*Try it*
A verbatim reproduction of the lines below, from the line containing "ATOM 20 O O" through the line containing "ATOM 33 O O", both ends included, is the whole required output.

Dataset excerpts
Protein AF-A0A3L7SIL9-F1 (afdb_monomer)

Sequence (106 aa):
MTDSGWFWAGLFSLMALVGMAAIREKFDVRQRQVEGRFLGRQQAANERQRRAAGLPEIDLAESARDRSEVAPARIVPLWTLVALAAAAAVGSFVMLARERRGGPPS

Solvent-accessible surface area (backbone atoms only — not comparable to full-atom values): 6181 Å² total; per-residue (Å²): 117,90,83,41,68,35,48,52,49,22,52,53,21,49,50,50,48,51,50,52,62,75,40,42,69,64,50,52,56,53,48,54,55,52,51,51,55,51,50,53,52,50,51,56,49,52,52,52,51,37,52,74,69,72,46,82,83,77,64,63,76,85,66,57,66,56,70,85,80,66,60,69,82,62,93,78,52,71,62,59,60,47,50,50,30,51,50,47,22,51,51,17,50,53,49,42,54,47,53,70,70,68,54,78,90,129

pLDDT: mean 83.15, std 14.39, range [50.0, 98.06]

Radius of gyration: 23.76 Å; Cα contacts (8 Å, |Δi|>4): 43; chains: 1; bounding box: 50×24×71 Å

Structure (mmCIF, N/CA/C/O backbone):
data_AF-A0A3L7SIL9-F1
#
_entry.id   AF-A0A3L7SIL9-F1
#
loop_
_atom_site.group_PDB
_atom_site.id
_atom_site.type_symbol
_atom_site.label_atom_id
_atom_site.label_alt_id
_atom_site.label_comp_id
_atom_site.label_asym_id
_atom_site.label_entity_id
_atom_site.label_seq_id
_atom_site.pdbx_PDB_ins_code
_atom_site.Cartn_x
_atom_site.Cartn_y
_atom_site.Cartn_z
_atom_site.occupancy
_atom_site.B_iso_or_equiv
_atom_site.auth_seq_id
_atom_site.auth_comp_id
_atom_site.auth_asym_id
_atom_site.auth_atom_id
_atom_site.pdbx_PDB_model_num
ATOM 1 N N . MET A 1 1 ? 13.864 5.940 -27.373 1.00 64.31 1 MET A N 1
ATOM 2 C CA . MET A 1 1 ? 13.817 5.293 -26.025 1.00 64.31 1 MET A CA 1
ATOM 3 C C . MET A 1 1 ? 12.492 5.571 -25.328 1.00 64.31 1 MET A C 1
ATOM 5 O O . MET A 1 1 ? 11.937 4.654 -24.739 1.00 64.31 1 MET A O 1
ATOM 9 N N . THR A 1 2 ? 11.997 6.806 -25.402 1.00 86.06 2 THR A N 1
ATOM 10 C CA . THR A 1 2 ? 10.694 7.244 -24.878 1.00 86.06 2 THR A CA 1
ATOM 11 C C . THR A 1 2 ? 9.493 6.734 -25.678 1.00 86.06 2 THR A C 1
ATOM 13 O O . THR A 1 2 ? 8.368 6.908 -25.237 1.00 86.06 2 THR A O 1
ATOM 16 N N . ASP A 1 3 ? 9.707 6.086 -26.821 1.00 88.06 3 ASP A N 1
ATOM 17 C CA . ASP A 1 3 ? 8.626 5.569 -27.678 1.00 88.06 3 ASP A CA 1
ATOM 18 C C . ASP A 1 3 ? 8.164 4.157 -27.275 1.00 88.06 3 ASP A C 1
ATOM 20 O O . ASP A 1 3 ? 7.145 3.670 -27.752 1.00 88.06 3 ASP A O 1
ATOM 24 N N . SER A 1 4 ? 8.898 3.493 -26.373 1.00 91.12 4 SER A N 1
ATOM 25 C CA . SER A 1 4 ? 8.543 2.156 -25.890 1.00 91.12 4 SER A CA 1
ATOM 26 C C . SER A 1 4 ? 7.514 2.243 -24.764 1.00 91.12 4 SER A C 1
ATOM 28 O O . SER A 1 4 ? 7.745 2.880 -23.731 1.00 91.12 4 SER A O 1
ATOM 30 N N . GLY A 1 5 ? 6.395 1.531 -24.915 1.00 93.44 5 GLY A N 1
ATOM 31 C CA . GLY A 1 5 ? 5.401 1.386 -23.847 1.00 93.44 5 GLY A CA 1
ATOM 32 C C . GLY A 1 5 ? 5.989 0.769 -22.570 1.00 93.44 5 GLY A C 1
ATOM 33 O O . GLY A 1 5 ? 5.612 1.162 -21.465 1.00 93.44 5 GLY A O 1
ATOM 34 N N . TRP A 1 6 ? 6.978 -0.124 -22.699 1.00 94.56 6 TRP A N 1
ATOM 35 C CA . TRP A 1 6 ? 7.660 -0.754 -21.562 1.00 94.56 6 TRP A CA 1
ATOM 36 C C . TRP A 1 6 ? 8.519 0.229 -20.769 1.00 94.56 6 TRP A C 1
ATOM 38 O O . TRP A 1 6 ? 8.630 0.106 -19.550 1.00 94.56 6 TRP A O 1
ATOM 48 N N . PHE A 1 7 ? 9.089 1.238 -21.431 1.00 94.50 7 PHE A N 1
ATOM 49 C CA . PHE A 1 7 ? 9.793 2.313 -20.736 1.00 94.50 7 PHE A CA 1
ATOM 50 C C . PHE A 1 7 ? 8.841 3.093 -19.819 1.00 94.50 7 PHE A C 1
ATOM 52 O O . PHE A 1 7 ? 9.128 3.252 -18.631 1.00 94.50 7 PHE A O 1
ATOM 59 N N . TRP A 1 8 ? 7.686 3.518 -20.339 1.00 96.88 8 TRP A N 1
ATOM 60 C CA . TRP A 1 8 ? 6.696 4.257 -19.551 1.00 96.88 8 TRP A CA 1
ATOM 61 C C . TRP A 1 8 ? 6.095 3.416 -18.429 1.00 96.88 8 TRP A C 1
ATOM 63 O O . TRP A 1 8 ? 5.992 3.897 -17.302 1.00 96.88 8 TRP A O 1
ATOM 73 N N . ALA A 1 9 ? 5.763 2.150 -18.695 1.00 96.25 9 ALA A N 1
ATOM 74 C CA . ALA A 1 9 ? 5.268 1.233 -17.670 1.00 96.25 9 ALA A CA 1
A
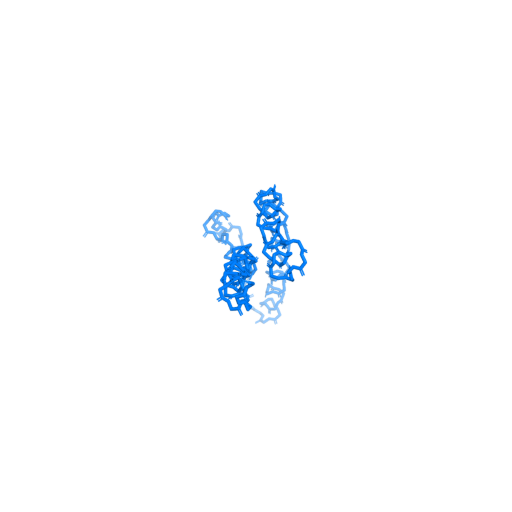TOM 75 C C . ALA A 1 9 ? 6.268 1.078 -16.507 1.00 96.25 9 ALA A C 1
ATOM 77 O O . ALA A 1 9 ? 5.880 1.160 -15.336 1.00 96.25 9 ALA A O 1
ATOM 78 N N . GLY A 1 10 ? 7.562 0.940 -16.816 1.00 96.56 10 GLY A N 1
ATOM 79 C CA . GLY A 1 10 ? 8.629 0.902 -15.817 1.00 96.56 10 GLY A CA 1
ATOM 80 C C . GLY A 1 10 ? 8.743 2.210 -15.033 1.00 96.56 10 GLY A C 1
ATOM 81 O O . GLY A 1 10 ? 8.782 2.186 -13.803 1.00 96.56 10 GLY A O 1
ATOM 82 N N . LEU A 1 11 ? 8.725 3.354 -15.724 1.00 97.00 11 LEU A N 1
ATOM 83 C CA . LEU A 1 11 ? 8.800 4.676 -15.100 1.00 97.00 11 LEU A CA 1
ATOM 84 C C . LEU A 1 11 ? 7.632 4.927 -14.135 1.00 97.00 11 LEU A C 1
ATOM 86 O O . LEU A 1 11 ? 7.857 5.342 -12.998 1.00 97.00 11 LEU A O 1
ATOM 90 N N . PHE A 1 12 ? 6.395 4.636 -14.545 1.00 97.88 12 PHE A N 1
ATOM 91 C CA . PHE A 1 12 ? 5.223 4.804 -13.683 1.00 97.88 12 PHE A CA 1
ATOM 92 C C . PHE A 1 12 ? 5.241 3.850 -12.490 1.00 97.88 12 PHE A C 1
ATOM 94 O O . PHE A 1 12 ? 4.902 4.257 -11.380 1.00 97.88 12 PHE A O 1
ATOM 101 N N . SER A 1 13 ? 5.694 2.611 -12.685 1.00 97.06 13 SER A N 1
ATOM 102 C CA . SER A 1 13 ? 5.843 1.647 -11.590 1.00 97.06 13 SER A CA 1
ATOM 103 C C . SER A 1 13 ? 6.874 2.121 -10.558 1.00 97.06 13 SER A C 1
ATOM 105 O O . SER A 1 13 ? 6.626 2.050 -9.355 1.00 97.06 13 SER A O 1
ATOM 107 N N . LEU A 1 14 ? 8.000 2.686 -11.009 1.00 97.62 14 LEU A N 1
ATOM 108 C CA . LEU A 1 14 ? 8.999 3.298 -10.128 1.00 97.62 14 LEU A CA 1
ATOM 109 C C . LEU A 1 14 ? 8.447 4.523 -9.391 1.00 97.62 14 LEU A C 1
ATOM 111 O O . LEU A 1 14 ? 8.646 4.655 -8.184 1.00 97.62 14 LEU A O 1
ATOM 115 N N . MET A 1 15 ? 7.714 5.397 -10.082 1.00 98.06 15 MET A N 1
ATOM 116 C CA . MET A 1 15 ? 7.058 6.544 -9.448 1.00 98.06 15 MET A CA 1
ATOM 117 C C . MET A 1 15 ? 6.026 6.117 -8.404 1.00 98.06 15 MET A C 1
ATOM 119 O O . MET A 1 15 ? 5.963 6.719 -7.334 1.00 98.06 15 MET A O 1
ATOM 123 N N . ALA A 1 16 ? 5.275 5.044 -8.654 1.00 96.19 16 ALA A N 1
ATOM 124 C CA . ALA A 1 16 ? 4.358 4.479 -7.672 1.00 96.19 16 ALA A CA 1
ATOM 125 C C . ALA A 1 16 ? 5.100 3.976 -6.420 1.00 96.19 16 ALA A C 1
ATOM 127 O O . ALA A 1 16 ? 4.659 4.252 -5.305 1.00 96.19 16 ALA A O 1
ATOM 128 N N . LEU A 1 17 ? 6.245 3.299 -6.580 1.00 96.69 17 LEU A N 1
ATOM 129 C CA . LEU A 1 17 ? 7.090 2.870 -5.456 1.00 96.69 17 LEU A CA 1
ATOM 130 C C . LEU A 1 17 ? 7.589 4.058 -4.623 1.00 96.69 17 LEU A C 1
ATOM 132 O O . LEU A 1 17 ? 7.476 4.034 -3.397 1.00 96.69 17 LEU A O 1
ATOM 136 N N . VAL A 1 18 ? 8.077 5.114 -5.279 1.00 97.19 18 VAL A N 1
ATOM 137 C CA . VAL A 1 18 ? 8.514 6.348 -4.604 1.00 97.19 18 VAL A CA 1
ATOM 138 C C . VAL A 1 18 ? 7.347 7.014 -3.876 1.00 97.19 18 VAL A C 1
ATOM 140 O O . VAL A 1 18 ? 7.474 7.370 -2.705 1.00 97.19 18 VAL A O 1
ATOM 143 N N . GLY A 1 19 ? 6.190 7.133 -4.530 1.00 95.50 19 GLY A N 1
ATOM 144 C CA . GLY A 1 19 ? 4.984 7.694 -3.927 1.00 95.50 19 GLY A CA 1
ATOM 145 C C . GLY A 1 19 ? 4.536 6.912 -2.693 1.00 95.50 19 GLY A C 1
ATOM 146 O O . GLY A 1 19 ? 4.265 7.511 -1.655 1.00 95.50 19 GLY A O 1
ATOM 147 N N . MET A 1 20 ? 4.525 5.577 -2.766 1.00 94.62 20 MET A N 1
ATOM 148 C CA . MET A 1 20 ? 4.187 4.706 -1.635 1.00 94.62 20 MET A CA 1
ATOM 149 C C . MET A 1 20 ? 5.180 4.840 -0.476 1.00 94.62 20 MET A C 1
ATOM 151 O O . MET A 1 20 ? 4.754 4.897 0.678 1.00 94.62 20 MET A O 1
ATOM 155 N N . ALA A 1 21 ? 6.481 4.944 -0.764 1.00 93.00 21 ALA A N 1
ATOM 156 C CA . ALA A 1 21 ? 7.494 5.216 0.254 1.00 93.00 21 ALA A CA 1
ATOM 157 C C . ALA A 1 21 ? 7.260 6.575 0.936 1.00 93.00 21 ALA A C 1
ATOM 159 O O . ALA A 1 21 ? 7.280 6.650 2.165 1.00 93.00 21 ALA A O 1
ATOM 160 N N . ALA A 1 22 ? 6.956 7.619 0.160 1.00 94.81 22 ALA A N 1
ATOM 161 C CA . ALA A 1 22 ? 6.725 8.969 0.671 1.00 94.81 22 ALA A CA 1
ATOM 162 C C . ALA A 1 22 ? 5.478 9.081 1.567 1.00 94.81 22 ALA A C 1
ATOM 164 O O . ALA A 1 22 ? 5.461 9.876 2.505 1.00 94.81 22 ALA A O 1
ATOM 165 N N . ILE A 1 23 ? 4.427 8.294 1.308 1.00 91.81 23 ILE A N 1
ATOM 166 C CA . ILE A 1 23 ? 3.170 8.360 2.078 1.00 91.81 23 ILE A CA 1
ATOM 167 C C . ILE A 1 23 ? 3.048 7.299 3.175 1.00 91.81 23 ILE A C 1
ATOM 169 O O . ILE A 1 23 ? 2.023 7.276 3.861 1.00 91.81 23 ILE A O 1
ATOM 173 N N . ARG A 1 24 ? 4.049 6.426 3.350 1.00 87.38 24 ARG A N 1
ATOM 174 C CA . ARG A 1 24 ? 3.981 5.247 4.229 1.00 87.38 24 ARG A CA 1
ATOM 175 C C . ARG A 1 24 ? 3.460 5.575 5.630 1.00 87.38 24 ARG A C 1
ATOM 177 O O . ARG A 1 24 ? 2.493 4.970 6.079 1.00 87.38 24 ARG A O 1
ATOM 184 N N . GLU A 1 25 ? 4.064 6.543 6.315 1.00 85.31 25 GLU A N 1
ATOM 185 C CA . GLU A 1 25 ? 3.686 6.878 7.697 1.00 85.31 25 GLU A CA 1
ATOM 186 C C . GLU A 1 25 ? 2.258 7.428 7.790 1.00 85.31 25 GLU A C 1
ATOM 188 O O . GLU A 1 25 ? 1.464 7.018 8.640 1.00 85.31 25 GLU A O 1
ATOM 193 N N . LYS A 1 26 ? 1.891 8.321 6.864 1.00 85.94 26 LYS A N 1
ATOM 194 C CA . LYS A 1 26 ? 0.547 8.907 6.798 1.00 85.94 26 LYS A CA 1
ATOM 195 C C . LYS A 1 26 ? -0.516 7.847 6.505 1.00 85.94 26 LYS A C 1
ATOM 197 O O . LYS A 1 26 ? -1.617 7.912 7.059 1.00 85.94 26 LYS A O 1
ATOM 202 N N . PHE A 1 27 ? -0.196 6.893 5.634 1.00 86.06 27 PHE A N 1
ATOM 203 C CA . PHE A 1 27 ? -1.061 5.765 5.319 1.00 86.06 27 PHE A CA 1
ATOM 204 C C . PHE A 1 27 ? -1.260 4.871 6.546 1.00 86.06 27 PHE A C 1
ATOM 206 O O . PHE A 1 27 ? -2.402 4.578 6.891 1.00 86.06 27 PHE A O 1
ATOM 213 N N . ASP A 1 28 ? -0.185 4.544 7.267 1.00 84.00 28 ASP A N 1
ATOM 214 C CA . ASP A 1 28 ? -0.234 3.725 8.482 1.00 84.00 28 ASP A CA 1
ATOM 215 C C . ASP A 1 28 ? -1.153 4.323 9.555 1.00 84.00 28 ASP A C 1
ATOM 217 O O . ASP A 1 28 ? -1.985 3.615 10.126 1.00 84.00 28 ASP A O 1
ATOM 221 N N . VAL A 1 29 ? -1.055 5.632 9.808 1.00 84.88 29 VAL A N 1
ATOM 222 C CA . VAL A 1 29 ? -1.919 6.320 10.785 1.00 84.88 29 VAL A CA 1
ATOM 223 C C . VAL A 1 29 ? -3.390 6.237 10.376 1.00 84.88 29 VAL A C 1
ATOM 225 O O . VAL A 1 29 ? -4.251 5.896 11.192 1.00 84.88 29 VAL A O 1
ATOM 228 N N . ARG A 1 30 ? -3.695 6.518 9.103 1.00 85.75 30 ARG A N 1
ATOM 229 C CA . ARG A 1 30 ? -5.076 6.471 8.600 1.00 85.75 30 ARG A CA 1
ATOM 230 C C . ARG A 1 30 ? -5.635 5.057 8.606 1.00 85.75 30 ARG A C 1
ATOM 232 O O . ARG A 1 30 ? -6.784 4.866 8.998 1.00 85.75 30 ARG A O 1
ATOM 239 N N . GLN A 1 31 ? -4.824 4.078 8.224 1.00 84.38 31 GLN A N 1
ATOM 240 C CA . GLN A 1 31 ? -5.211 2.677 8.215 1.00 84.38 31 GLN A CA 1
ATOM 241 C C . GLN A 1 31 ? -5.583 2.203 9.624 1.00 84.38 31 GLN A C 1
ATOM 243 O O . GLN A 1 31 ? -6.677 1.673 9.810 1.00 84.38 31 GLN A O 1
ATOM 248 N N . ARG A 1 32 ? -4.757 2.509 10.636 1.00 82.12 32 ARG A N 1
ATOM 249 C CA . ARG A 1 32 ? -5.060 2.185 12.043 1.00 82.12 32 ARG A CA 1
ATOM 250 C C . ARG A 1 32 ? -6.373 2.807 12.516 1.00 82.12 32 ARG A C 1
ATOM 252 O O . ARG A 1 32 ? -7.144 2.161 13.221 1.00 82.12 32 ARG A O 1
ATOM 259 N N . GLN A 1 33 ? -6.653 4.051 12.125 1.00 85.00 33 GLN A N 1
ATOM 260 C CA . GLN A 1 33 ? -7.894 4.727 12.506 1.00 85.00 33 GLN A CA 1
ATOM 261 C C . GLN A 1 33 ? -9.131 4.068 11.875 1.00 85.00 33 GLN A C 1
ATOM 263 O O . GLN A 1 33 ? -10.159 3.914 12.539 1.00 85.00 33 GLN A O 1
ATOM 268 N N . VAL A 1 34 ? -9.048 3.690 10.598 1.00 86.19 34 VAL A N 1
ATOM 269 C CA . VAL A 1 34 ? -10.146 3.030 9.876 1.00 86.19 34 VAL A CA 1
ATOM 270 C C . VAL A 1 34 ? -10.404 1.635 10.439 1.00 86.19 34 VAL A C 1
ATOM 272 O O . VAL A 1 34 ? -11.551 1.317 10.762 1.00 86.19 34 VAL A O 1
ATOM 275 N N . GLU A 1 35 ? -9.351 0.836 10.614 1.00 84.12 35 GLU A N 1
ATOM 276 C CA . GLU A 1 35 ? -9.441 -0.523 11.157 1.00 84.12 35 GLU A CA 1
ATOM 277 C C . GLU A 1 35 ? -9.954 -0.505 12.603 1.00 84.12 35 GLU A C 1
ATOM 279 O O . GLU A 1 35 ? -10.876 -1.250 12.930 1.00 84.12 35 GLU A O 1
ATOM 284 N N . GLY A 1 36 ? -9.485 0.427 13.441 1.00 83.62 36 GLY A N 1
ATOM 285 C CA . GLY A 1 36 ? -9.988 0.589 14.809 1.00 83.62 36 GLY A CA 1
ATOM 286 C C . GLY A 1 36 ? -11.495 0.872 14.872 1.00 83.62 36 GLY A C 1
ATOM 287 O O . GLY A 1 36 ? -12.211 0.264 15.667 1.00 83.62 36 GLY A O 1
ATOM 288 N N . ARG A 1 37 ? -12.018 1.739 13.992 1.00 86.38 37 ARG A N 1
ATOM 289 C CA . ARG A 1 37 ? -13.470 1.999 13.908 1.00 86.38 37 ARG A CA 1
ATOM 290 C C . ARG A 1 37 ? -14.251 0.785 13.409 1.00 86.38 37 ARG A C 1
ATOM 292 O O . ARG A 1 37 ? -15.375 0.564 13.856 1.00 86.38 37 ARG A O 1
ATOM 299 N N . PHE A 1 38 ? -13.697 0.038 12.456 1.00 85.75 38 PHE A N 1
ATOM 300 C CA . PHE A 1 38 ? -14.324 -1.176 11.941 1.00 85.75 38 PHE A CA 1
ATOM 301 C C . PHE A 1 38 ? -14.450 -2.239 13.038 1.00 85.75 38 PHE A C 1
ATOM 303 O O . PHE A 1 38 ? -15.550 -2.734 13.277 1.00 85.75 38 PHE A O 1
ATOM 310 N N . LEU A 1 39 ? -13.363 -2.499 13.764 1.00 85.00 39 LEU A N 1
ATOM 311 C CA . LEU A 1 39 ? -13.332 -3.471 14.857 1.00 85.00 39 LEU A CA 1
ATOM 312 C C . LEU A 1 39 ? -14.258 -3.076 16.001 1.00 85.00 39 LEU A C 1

*Output for this task*
ATOM 20 O O . ASP A 1 3 ? 7.145 3.670 -27.752 1.00 88.06 3 ASP A O 1
ATOM 24 N N . SER A 1 4 ? 8.898 3.493 -26.373 1.00 91.12 4 SER A N 1
ATOM 25 C CA . SER A 1 4 ? 8.543 2.156 -25.890 1.00 91.12 4 SER A CA 1
ATOM 26 C C . SER A 1 4 ? 7.514 2.243 -24.764 1.00 91.12 4 SER A C 1
ATOM 28 O O . SER A 1 4 ? 7.745 2.880 -23.731 1.00 91.12 4 SER A O 1
ATOM 30 N N . GLY A 1 5 ? 6.395 1.531 -24.915 1.00 93.44 5 GLY A N 1
ATOM 31 C CA . GLY A 1 5 ? 5.401 1.386 -23.847 1.00 93.44 5 GLY A CA 1
ATOM 32 C C . GLY A 1 5 ? 5.989 0.769 -22.570 1.00 93.44 5 GLY A C 1
ATOM 33 O O . GLY A 1 5 ? 5.612 1.162 -21.465 1.00 93.44 5 GLY A O 1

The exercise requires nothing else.